PROBLEM TO WORK ON:
Keep only those lines of the records that include the string "superfamily".

EXERCISE INPUTS:
******

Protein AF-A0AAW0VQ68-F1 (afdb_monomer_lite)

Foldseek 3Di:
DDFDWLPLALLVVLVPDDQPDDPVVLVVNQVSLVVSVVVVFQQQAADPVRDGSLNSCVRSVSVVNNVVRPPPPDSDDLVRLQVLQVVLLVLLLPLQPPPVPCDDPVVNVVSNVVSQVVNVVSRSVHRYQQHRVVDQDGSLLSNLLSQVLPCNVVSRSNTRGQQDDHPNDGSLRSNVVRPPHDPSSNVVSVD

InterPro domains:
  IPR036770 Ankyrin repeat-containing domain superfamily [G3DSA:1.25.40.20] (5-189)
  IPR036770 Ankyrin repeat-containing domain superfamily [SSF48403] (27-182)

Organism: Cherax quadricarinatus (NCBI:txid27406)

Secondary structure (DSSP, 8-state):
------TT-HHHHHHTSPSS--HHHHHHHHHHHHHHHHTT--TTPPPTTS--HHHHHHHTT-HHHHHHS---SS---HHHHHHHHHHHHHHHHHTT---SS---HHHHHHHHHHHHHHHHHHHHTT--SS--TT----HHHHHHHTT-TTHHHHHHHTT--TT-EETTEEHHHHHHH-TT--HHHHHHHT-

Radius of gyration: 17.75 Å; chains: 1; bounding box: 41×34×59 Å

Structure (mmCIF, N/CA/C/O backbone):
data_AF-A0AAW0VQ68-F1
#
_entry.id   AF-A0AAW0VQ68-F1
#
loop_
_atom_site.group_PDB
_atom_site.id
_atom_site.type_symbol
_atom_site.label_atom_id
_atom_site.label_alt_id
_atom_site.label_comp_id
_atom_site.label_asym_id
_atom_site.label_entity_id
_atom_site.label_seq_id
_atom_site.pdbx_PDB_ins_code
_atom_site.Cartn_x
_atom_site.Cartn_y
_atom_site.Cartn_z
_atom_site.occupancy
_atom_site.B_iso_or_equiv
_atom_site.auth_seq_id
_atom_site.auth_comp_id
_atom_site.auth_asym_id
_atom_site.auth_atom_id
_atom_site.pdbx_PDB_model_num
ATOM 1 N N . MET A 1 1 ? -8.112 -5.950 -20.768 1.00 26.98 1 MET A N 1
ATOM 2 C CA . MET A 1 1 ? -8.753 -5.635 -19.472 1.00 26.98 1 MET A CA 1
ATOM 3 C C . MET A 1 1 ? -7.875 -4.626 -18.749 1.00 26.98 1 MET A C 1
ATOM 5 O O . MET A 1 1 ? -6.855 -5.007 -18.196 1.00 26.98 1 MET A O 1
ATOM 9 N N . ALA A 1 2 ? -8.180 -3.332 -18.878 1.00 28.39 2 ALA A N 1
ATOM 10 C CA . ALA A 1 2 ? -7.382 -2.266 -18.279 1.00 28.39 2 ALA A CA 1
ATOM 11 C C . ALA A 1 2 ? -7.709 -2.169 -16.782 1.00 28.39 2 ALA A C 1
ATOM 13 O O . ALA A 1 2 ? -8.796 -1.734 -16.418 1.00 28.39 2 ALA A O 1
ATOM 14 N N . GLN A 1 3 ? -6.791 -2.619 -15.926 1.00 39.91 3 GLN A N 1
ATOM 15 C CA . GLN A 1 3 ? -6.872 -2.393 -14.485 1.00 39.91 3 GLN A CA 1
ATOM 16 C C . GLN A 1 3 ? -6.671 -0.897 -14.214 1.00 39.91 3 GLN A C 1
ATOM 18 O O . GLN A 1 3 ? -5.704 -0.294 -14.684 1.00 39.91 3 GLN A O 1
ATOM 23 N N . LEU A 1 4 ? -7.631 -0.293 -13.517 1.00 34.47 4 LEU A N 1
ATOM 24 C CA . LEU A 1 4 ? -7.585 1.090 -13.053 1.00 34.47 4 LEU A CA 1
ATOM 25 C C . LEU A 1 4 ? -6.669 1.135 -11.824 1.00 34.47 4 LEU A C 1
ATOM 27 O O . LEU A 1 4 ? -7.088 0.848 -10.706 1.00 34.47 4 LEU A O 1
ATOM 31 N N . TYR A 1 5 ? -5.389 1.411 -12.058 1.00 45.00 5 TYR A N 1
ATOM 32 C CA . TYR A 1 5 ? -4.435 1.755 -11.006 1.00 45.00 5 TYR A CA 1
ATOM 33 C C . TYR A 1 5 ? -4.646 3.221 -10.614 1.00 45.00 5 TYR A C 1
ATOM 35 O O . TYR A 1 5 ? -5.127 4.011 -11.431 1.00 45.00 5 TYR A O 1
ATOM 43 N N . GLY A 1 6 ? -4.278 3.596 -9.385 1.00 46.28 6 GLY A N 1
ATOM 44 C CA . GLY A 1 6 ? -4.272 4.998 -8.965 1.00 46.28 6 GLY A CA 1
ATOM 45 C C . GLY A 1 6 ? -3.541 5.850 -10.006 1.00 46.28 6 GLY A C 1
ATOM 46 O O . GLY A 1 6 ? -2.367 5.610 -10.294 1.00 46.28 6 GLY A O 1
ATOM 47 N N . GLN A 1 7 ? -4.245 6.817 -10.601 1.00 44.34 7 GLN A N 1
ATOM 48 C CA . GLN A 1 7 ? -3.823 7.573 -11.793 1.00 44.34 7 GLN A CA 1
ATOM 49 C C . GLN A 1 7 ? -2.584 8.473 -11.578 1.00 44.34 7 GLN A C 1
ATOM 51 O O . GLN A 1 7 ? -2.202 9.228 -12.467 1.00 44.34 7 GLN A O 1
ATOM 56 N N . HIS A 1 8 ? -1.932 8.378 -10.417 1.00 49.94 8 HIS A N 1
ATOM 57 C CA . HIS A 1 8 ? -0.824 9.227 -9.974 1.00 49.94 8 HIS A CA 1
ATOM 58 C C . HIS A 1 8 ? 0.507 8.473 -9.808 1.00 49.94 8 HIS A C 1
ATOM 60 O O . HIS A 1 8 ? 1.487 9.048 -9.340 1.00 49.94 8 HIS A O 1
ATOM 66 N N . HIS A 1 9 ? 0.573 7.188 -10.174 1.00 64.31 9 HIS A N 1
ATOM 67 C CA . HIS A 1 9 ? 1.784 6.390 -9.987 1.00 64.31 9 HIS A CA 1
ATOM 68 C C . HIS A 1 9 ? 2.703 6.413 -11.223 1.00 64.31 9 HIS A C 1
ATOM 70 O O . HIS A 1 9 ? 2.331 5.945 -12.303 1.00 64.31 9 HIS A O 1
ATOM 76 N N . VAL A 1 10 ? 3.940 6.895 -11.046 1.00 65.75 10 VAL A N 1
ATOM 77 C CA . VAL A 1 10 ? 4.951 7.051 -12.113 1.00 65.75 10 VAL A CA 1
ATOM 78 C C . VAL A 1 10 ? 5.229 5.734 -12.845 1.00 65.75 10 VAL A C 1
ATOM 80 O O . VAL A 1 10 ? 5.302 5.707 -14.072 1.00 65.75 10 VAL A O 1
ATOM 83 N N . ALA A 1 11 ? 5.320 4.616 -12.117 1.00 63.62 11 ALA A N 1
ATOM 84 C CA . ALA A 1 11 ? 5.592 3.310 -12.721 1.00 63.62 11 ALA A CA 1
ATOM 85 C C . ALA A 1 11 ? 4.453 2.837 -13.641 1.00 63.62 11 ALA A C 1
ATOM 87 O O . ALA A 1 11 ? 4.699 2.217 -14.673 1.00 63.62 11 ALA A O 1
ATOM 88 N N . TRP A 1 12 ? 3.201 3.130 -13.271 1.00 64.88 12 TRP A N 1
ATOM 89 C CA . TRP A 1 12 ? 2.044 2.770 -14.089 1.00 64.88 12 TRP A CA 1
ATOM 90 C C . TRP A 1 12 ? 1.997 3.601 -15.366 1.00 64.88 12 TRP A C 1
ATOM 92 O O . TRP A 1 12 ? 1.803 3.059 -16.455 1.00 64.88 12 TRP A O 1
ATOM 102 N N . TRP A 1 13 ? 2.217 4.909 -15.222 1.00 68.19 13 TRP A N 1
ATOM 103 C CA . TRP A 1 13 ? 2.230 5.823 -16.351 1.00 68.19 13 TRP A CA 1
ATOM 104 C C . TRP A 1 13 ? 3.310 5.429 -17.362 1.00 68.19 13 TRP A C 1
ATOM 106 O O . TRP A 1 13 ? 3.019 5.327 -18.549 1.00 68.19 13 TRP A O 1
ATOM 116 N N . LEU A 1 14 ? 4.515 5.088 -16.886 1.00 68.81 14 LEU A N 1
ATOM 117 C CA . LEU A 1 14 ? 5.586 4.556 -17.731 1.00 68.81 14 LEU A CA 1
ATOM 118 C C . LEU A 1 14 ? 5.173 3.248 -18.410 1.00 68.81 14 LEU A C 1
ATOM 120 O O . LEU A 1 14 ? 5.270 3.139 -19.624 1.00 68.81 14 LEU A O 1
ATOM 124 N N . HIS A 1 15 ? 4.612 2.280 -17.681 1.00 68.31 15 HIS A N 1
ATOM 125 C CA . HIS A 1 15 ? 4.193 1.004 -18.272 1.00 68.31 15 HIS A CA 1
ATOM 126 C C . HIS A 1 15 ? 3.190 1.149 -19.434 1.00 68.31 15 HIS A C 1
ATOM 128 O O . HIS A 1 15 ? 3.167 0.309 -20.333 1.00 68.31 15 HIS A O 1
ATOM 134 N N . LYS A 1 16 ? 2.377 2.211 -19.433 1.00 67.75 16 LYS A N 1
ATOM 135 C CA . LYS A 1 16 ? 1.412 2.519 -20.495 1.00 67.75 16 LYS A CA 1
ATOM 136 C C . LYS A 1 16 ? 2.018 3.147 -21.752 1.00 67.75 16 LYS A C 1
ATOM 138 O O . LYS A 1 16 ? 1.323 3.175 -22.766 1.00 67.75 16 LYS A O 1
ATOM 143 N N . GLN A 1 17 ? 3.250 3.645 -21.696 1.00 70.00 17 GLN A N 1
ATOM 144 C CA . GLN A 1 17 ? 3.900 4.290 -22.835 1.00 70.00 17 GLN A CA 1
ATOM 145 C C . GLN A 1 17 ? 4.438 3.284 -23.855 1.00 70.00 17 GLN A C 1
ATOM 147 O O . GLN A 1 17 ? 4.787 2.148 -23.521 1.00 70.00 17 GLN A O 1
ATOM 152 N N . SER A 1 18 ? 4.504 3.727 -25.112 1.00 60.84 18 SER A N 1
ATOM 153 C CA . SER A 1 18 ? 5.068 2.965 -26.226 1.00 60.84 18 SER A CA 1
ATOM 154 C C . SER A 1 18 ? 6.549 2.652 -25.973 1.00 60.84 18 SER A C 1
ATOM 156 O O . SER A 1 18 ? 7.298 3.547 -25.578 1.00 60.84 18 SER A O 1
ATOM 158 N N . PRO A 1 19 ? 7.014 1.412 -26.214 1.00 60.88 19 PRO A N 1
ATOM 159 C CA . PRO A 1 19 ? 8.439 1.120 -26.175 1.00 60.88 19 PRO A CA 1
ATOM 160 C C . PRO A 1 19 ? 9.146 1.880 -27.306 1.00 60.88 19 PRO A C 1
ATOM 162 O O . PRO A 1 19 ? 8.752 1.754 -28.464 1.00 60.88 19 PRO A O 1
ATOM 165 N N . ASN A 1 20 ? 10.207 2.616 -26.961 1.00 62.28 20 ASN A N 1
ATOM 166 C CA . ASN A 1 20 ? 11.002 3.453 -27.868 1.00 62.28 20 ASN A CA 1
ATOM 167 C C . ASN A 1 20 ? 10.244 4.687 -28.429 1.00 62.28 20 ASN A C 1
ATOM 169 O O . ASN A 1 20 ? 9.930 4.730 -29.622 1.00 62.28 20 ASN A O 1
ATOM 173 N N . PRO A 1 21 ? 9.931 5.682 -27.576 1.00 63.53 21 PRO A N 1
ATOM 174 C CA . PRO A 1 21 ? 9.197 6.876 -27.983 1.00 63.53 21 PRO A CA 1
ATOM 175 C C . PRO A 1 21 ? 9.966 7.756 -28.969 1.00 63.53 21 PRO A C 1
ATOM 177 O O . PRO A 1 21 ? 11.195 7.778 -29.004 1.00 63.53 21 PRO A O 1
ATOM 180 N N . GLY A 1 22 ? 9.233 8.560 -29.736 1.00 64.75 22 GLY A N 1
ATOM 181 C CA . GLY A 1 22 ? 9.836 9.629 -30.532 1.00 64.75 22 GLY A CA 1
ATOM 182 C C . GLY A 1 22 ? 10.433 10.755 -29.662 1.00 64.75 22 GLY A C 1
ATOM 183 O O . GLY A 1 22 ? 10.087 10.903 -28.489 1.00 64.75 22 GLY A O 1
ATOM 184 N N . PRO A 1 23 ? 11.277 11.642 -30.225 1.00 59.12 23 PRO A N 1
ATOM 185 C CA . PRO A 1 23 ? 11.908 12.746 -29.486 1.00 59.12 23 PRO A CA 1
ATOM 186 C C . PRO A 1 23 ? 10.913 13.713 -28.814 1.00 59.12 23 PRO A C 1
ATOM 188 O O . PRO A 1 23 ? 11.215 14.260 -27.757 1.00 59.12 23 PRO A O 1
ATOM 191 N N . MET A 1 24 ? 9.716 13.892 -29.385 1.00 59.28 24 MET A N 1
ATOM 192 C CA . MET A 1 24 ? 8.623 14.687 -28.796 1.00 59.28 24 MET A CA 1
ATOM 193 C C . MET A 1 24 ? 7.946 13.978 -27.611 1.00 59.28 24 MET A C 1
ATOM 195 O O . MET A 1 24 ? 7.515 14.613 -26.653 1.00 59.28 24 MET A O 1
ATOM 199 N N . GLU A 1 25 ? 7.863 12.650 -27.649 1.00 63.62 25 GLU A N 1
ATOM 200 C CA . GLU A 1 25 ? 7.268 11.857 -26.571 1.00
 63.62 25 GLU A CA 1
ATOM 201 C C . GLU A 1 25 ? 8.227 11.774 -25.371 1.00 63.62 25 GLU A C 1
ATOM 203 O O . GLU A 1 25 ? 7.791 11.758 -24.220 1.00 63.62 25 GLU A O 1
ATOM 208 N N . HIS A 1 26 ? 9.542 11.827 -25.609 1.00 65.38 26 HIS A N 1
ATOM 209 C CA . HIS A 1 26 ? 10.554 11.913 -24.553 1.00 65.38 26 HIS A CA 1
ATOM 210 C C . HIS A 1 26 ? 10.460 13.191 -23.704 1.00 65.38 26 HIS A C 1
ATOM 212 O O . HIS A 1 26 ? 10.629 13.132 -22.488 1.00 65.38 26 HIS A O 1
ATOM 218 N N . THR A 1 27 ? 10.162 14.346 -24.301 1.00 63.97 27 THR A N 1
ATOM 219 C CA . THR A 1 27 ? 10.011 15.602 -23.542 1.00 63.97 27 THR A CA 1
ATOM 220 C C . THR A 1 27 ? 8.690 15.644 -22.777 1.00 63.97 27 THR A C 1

******

WRITTEN SOLUTION:
  IPR036770 Ankyrin repeat-containing domain superfamily [G3DSA:1.25.40.20] (5-189)
  IPR036770 Ankyrin repeat-containing domain superfamily [SSF48403] (27-182)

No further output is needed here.